[[ Data extract, beginning ]]
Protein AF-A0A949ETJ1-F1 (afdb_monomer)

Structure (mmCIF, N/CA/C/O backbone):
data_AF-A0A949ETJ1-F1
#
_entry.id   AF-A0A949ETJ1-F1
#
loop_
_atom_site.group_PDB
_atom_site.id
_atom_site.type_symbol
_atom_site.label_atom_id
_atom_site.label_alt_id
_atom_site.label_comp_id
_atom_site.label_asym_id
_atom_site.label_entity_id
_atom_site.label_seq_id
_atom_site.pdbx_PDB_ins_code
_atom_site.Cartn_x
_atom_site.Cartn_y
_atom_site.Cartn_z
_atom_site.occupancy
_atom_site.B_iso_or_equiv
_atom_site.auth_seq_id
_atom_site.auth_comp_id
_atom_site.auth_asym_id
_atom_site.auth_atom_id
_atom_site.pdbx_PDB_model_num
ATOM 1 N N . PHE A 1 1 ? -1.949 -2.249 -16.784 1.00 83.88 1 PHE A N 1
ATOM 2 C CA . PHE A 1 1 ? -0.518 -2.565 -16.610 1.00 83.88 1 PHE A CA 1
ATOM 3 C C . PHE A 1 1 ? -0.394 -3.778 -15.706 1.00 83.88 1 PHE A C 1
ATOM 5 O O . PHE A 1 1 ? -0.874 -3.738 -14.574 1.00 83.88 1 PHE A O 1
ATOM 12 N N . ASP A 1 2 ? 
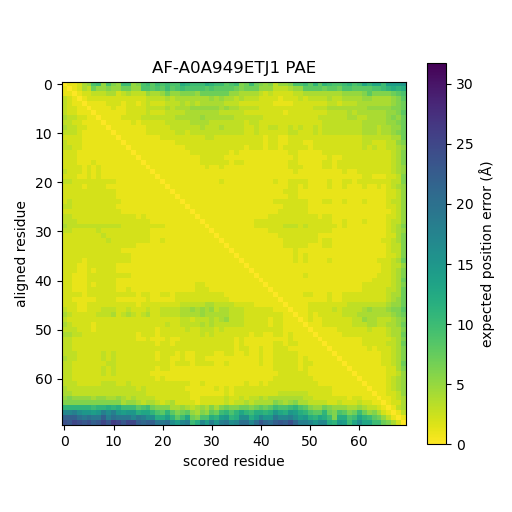0.206 -4.834 -16.227 1.00 91.00 2 ASP A N 1
ATOM 13 C CA . ASP A 1 2 ? 0.381 -6.168 -15.641 1.00 91.00 2 ASP A CA 1
ATOM 14 C C . ASP A 1 2 ? 1.839 -6.471 -15.243 1.00 91.00 2 ASP A C 1
ATOM 16 O O . ASP A 1 2 ? 2.090 -7.457 -14.557 1.00 91.00 2 ASP A O 1
ATOM 20 N N . GLY A 1 3 ? 2.789 -5.601 -15.599 1.00 93.62 3 GLY A N 1
ATOM 21 C CA . GLY A 1 3 ? 4.198 -5.749 -15.238 1.00 93.62 3 GLY A CA 1
ATOM 22 C C . GLY A 1 3 ? 4.545 -5.386 -13.788 1.00 93.62 3 GLY A C 1
ATOM 23 O O . GLY A 1 3 ? 3.699 -4.987 -12.982 1.00 93.62 3 GLY A O 1
ATOM 24 N N . VAL A 1 4 ? 5.842 -5.485 -13.489 1.00 96.62 4 VAL A N 1
ATOM 25 C CA . VAL A 1 4 ? 6.458 -5.089 -12.214 1.00 96.62 4 VAL A CA 1
ATOM 26 C C . VAL A 1 4 ? 7.217 -3.764 -12.354 1.00 96.62 4 VAL A C 1
ATOM 28 O O . VAL A 1 4 ? 7.716 -3.413 -13.421 1.00 96.62 4 VAL A O 1
ATOM 31 N N . LEU A 1 5 ? 7.338 -3.035 -11.251 1.00 96.81 5 LEU A N 1
ATOM 32 C CA . LEU A 1 5 ? 8.181 -1.860 -11.063 1.00 96.81 5 LEU A CA 1
ATOM 33 C C . LEU A 1 5 ? 9.341 -2.214 -10.130 1.00 96.81 5 LEU A C 1
ATOM 35 O O . LEU A 1 5 ? 9.322 -1.941 -8.931 1.00 96.81 5 LEU A O 1
ATOM 39 N N . LEU A 1 6 ? 10.383 -2.809 -10.705 1.00 93.62 6 LEU A N 1
ATOM 40 C CA . LEU A 1 6 ? 11.583 -3.196 -9.968 1.00 93.62 6 LEU A CA 1
ATOM 41 C C . LEU A 1 6 ? 12.218 -1.985 -9.265 1.00 93.62 6 LEU A C 1
ATOM 43 O O . LEU A 1 6 ? 12.510 -0.966 -9.899 1.00 93.62 6 LEU A O 1
ATOM 47 N N . TRP A 1 7 ? 12.510 -2.126 -7.970 1.00 93.88 7 TRP A N 1
ATOM 48 C CA . TRP A 1 7 ? 13.176 -1.104 -7.149 1.00 93.88 7 TRP A CA 1
ATOM 49 C C . TRP A 1 7 ? 14.564 -0.679 -7.663 1.00 93.88 7 TRP A C 1
ATOM 51 O O . TRP A 1 7 ? 15.010 0.454 -7.437 1.00 93.88 7 TRP A O 1
ATOM 61 N N . GLY A 1 8 ? 15.254 -1.588 -8.362 1.00 95.06 8 GLY A N 1
ATOM 62 C CA . GLY A 1 8 ? 16.561 -1.335 -8.971 1.00 95.06 8 GLY A CA 1
ATOM 63 C C . GLY A 1 8 ? 16.538 -0.210 -10.010 1.00 95.06 8 GLY A C 1
ATOM 64 O O . GLY A 1 8 ? 17.524 0.508 -10.151 1.00 95.06 8 GLY A O 1
ATOM 65 N N . HIS A 1 9 ? 15.399 0.019 -10.671 1.00 96.38 9 HIS A N 1
ATOM 66 C CA . HIS A 1 9 ? 15.237 1.135 -11.598 1.00 96.38 9 HIS A CA 1
ATOM 67 C C . HIS A 1 9 ? 14.933 2.409 -10.811 1.00 96.38 9 HIS A C 1
ATOM 69 O O . HIS A 1 9 ? 13.839 2.587 -10.275 1.00 96.38 9 HIS A O 1
ATOM 75 N N . ILE A 1 10 ? 15.908 3.317 -10.753 1.00 96.94 10 ILE A N 1
ATOM 76 C CA . ILE A 1 10 ? 15.852 4.506 -9.893 1.00 96.94 10 ILE A CA 1
ATOM 77 C C . ILE A 1 10 ? 14.605 5
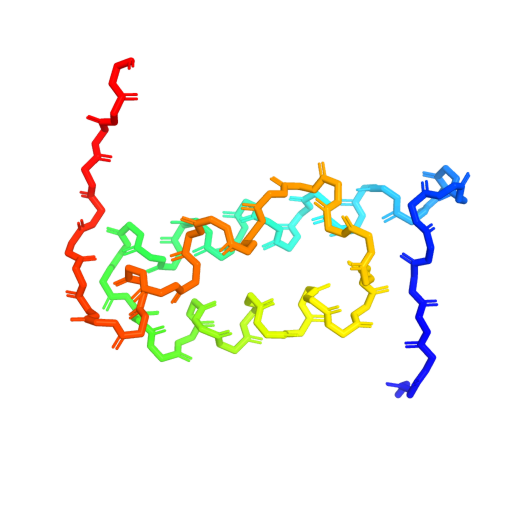.375 -10.128 1.00 96.94 10 ILE A C 1
ATOM 79 O O . ILE A 1 10 ? 14.025 5.881 -9.168 1.00 96.94 10 ILE A O 1
ATOM 83 N N . ASN A 1 11 ? 14.131 5.452 -11.373 1.00 97.81 11 ASN A N 1
ATOM 84 C CA . ASN A 1 11 ? 12.956 6.235 -11.760 1.00 97.81 11 ASN A CA 1
ATOM 85 C C . ASN A 1 11 ? 11.627 5.666 -11.230 1.00 97.81 11 ASN A C 1
ATOM 87 O O . ASN A 1 11 ? 10.646 6.398 -11.155 1.00 97.81 11 ASN A O 1
ATOM 91 N N . ASN A 1 12 ? 11.582 4.400 -10.799 1.00 97.50 12 ASN A N 1
ATOM 92 C CA . ASN A 1 12 ? 10.385 3.807 -10.190 1.00 97.50 12 ASN A CA 1
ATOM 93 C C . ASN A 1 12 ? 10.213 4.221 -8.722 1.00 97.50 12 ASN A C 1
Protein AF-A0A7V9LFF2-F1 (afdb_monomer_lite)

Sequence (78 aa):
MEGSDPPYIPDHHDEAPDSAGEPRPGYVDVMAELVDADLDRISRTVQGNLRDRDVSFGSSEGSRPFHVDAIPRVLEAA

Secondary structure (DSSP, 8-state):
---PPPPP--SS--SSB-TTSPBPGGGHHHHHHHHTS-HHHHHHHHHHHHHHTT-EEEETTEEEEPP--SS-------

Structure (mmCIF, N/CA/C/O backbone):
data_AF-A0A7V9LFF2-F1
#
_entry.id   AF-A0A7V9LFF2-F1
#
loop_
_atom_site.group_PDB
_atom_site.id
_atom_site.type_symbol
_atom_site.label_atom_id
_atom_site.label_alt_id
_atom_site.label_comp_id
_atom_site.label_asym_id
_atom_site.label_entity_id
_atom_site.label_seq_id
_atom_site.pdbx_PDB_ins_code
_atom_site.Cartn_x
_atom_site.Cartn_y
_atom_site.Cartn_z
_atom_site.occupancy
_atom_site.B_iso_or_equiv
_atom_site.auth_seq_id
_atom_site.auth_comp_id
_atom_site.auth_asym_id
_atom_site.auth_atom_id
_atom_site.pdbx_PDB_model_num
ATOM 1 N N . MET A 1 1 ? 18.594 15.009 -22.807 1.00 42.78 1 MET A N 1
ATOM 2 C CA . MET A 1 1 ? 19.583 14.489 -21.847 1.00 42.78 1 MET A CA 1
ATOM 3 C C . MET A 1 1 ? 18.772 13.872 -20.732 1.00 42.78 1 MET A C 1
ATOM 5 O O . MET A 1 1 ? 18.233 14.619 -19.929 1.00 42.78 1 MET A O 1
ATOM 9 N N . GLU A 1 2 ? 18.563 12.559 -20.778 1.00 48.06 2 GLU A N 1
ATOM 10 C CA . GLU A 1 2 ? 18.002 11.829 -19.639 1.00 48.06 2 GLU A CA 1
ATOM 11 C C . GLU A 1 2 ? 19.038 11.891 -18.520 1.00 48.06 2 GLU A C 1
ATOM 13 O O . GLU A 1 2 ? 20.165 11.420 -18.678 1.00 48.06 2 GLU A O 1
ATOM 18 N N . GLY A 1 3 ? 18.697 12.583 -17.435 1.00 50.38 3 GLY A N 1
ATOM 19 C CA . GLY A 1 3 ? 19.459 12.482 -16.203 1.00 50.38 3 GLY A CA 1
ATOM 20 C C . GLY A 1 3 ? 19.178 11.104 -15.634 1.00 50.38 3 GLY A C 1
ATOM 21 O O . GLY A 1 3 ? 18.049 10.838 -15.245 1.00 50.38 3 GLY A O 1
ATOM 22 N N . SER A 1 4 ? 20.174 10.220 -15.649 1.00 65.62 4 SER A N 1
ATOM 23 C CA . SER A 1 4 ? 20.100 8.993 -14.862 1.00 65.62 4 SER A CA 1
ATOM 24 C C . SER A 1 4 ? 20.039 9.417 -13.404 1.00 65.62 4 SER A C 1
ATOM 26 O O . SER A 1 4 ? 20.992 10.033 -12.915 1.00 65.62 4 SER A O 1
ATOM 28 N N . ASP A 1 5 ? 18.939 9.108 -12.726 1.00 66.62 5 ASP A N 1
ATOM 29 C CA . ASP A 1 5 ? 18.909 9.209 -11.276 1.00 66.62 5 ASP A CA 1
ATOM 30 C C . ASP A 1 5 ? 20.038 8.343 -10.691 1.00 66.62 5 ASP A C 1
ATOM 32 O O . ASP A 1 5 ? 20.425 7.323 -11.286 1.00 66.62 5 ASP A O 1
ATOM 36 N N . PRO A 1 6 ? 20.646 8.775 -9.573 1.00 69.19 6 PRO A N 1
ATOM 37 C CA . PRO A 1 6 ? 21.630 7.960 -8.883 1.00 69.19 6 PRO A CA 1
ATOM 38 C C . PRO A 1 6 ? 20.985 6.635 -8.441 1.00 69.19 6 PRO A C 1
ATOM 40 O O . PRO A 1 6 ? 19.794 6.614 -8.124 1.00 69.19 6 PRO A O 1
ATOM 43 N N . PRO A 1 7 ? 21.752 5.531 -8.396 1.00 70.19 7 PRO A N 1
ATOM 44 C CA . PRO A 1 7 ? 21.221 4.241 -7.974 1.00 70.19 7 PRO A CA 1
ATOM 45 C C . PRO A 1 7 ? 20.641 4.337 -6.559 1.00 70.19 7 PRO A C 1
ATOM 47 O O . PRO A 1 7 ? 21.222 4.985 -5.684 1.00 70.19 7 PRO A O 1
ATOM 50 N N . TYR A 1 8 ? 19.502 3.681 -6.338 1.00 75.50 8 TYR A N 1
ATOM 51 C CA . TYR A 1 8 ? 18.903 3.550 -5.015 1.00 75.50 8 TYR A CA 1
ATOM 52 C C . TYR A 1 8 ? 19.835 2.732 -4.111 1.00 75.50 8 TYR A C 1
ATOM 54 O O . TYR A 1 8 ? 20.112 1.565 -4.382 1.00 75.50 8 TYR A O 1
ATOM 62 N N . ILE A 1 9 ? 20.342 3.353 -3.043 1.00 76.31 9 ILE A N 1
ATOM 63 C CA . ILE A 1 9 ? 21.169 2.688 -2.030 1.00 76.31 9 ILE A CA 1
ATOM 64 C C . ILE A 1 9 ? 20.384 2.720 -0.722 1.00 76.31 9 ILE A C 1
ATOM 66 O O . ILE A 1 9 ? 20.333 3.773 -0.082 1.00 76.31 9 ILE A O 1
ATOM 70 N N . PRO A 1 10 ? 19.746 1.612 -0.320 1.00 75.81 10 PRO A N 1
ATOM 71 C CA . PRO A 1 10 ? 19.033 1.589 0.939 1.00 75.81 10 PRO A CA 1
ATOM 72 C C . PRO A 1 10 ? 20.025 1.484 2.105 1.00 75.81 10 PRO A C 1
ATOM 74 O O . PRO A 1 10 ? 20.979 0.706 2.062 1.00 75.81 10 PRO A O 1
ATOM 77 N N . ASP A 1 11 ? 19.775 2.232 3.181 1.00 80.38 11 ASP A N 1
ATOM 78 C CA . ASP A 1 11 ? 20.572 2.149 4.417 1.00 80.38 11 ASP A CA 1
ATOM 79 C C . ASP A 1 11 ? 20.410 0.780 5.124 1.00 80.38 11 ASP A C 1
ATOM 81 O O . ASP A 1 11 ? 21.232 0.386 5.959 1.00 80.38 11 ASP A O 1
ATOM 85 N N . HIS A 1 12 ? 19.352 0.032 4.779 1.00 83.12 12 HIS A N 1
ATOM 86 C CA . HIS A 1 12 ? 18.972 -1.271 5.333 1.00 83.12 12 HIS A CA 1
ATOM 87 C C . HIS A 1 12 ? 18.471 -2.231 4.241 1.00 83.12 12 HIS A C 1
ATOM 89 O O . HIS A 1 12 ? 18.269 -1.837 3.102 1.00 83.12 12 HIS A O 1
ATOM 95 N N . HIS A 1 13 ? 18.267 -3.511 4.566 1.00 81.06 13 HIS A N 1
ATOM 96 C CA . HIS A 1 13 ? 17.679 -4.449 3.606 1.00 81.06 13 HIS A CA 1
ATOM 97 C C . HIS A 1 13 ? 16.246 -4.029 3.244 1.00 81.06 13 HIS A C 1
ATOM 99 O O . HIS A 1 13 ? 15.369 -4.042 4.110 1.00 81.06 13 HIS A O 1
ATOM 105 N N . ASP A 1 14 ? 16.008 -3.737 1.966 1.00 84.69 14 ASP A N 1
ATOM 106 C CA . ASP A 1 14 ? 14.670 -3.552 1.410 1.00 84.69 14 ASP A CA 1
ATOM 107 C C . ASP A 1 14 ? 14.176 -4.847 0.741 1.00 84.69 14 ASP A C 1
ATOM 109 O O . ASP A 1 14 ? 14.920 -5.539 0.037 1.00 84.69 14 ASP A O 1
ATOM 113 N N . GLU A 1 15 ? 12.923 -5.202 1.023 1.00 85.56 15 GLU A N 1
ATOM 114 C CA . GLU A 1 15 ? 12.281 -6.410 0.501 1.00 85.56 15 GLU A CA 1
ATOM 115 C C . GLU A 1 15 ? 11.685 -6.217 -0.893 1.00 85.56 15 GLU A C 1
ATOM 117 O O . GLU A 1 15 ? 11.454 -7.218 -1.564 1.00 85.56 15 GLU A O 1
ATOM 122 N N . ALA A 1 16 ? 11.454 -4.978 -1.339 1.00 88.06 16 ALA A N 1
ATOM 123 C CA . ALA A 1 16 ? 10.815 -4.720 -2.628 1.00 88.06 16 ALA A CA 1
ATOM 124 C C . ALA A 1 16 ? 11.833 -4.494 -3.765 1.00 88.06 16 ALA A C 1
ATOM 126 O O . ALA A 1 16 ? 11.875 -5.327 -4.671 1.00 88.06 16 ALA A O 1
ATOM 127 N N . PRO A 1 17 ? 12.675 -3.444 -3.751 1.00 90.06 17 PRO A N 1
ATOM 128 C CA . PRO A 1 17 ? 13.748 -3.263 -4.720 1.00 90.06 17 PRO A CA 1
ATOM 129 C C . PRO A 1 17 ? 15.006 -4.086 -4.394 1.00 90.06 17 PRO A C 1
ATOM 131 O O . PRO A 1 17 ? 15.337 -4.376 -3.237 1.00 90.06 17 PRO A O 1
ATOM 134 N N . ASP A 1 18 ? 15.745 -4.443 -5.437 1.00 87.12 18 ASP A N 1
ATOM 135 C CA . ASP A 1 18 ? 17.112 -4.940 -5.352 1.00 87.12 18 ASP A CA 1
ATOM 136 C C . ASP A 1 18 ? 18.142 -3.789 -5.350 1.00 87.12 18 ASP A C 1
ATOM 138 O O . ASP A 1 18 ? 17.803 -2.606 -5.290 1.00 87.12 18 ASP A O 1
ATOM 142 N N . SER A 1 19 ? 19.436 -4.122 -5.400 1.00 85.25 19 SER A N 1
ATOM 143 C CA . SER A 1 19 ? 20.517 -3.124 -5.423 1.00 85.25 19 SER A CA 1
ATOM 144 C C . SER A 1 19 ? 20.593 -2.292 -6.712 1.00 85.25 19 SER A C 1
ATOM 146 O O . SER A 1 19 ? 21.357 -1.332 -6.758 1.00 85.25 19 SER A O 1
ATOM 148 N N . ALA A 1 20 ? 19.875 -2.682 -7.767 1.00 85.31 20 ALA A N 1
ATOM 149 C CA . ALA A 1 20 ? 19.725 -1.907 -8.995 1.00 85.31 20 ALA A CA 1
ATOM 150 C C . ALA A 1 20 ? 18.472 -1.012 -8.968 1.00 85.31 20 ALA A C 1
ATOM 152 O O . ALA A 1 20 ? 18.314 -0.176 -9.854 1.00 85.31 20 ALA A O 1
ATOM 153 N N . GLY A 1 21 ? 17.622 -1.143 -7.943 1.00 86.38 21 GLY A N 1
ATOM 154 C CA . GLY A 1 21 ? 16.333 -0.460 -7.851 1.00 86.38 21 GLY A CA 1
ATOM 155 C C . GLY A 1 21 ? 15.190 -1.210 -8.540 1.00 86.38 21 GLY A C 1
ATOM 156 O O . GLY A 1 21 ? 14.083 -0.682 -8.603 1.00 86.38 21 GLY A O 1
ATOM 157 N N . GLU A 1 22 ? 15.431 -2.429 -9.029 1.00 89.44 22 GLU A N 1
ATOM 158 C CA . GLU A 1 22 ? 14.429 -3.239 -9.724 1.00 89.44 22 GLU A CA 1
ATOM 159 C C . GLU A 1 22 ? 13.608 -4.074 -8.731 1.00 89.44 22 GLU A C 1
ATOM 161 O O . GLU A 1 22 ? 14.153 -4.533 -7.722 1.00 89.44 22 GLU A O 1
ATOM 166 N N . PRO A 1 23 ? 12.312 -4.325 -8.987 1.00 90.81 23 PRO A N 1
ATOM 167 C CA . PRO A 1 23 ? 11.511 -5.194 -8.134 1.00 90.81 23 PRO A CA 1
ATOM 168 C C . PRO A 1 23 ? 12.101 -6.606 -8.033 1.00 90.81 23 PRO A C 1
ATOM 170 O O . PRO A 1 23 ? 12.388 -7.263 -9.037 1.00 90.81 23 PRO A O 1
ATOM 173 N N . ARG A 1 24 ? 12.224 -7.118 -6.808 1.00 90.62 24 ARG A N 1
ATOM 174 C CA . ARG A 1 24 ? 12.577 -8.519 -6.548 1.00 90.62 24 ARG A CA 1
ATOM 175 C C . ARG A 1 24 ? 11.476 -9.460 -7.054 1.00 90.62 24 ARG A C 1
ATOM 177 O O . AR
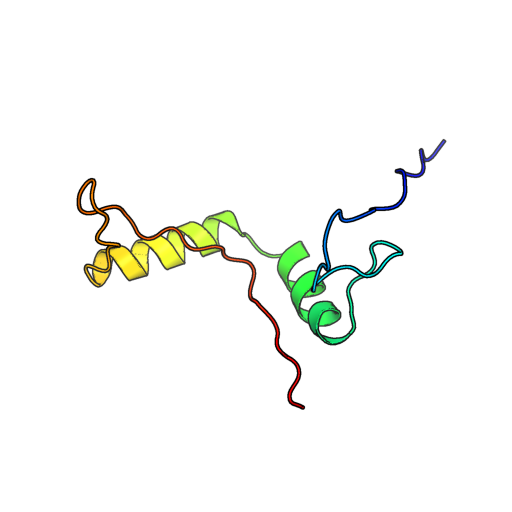G A 1 24 ? 10.319 -9.046 -7.080 1.00 90.62 24 ARG A O 1
ATOM 184 N N . PRO A 1 25 ? 11.783 -10.737 -7.373 1.00 91.00 25 PRO A N 1
ATOM 185 C CA . PRO A 1 25 ? 10.826 -11.677 -7.968 1.00 91.00 25 PRO A CA 1
ATOM 186 C C . PRO A 1 25 ? 9.454 -11.736 -7.279 1.00 91.00 25 PRO A C 1
ATOM 188 O O . PRO A 1 25 ? 8.446 -11.544 -7.952 1.00 91.00 25 PRO A O 1
ATOM 191 N N . GLY A 1 26 ? 9.397 -11.901 -5.951 1.00 88.94 26 GLY A N 1
ATOM 192 C CA . GLY A 1 26 ? 8.130 -11.906 -5.206 1.00 88.94 26 GLY A CA 1
ATOM 193 C C . GLY A 1 26 ? 7.346 -10.585 -5.234 1.00 88.94 26 GLY A C 1
ATOM 194 O O . GLY A 1 26 ? 6.153 -10.573 -4.950 1.00 88.94 2
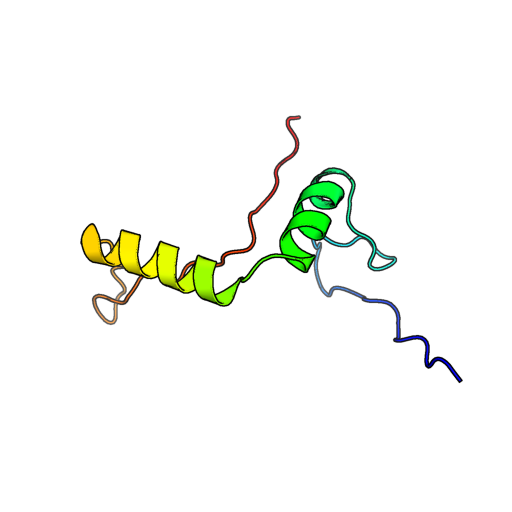6 GLY A O 1
ATOM 195 N N . TYR A 1 27 ? 7.987 -9.477 -5.603 1.00 91.75 27 TYR A N 1
ATOM 196 C CA . TYR A 1 27 ? 7.389 -8.146 -5.672 1.00 91.75 27 TYR A CA 1
ATOM 197 C C . TYR A 1 27 ? 7.060 -7.679 -7.094 1.00 91.75 27 TYR A C 1
ATOM 199 O O . TYR A 1 27 ? 6.380 -6.664 -7.220 1.00 91.75 27 TYR A O 1
ATOM 207 N N . VAL A 1 28 ? 7.484 -8.385 -8.151 1.00 92.12 28 VAL A N 1
ATOM 208 C CA . VAL A 1 28 ? 7.272 -7.956 -9.550 1.00 92.12 28 VAL A CA 1
ATOM 209 C C . VAL A 1 28 ? 5.792 -7.702 -9.838 1.00 92.12 28 VAL A C 1
ATOM 211 O O . VAL A 1 28 ? 5.426 -6.597 -10.235 1.00 92.12 28 VAL A O 1
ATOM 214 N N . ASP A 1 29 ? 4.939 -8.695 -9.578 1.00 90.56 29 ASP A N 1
[[ Data extract, end ]]
> [Task brief]: Print the lines above from the one with "ATOM 18 N N" through the one with "ATOM 30 C C", both included, exactly as written and nothing more.

> [Exercise response]:
ATOM 18 N N . GLY A 1 3 ? 18.697 12.583 -17.435 1.00 50.38 3 GLY A N 1
ATOM 19 C CA . GLY A 1 3 ? 19.459 12.482 -16.203 1.00 50.38 3 GLY A CA 1
ATOM 20 C C . GLY A 1 3 ? 19.178 11.104 -15.634 1.00 50.38 3 GLY A C 1
ATOM 21 O O . GLY A 1 3 ? 18.049 10.838 -15.245 1.00 50.38 3 GLY A O 1
ATOM 22 N N . SER A 1 4 ? 20.174 10.220 -15.649 1.00 65.62 4 SER A N 1
ATOM 23 C CA . SER A 1 4 ? 20.100 8.993 -14.862 1.00 65.62 4 SER A CA 1
ATOM 24 C C . SER A 1 4 ? 20.039 9.417 -13.404 1.00 65.62 4 SER A C 1
ATOM 26 O O . SER A 1 4 ? 20.992 10.033 -12.915 1.00 65.62 4 SER A O 1
ATOM 28 N N . ASP A 1 5 ? 18.939 9.108 -12.726 1.00 66.62 5 ASP A N 1
ATOM 29 C CA . ASP A 1 5 ? 18.909 9.209 -11.276 1.00 66.62 5 ASP A CA 1
ATOM 30 C C . ASP A 1 5 ? 20.038 8.343 -10.691 1.00 66.62 5 ASP A C 1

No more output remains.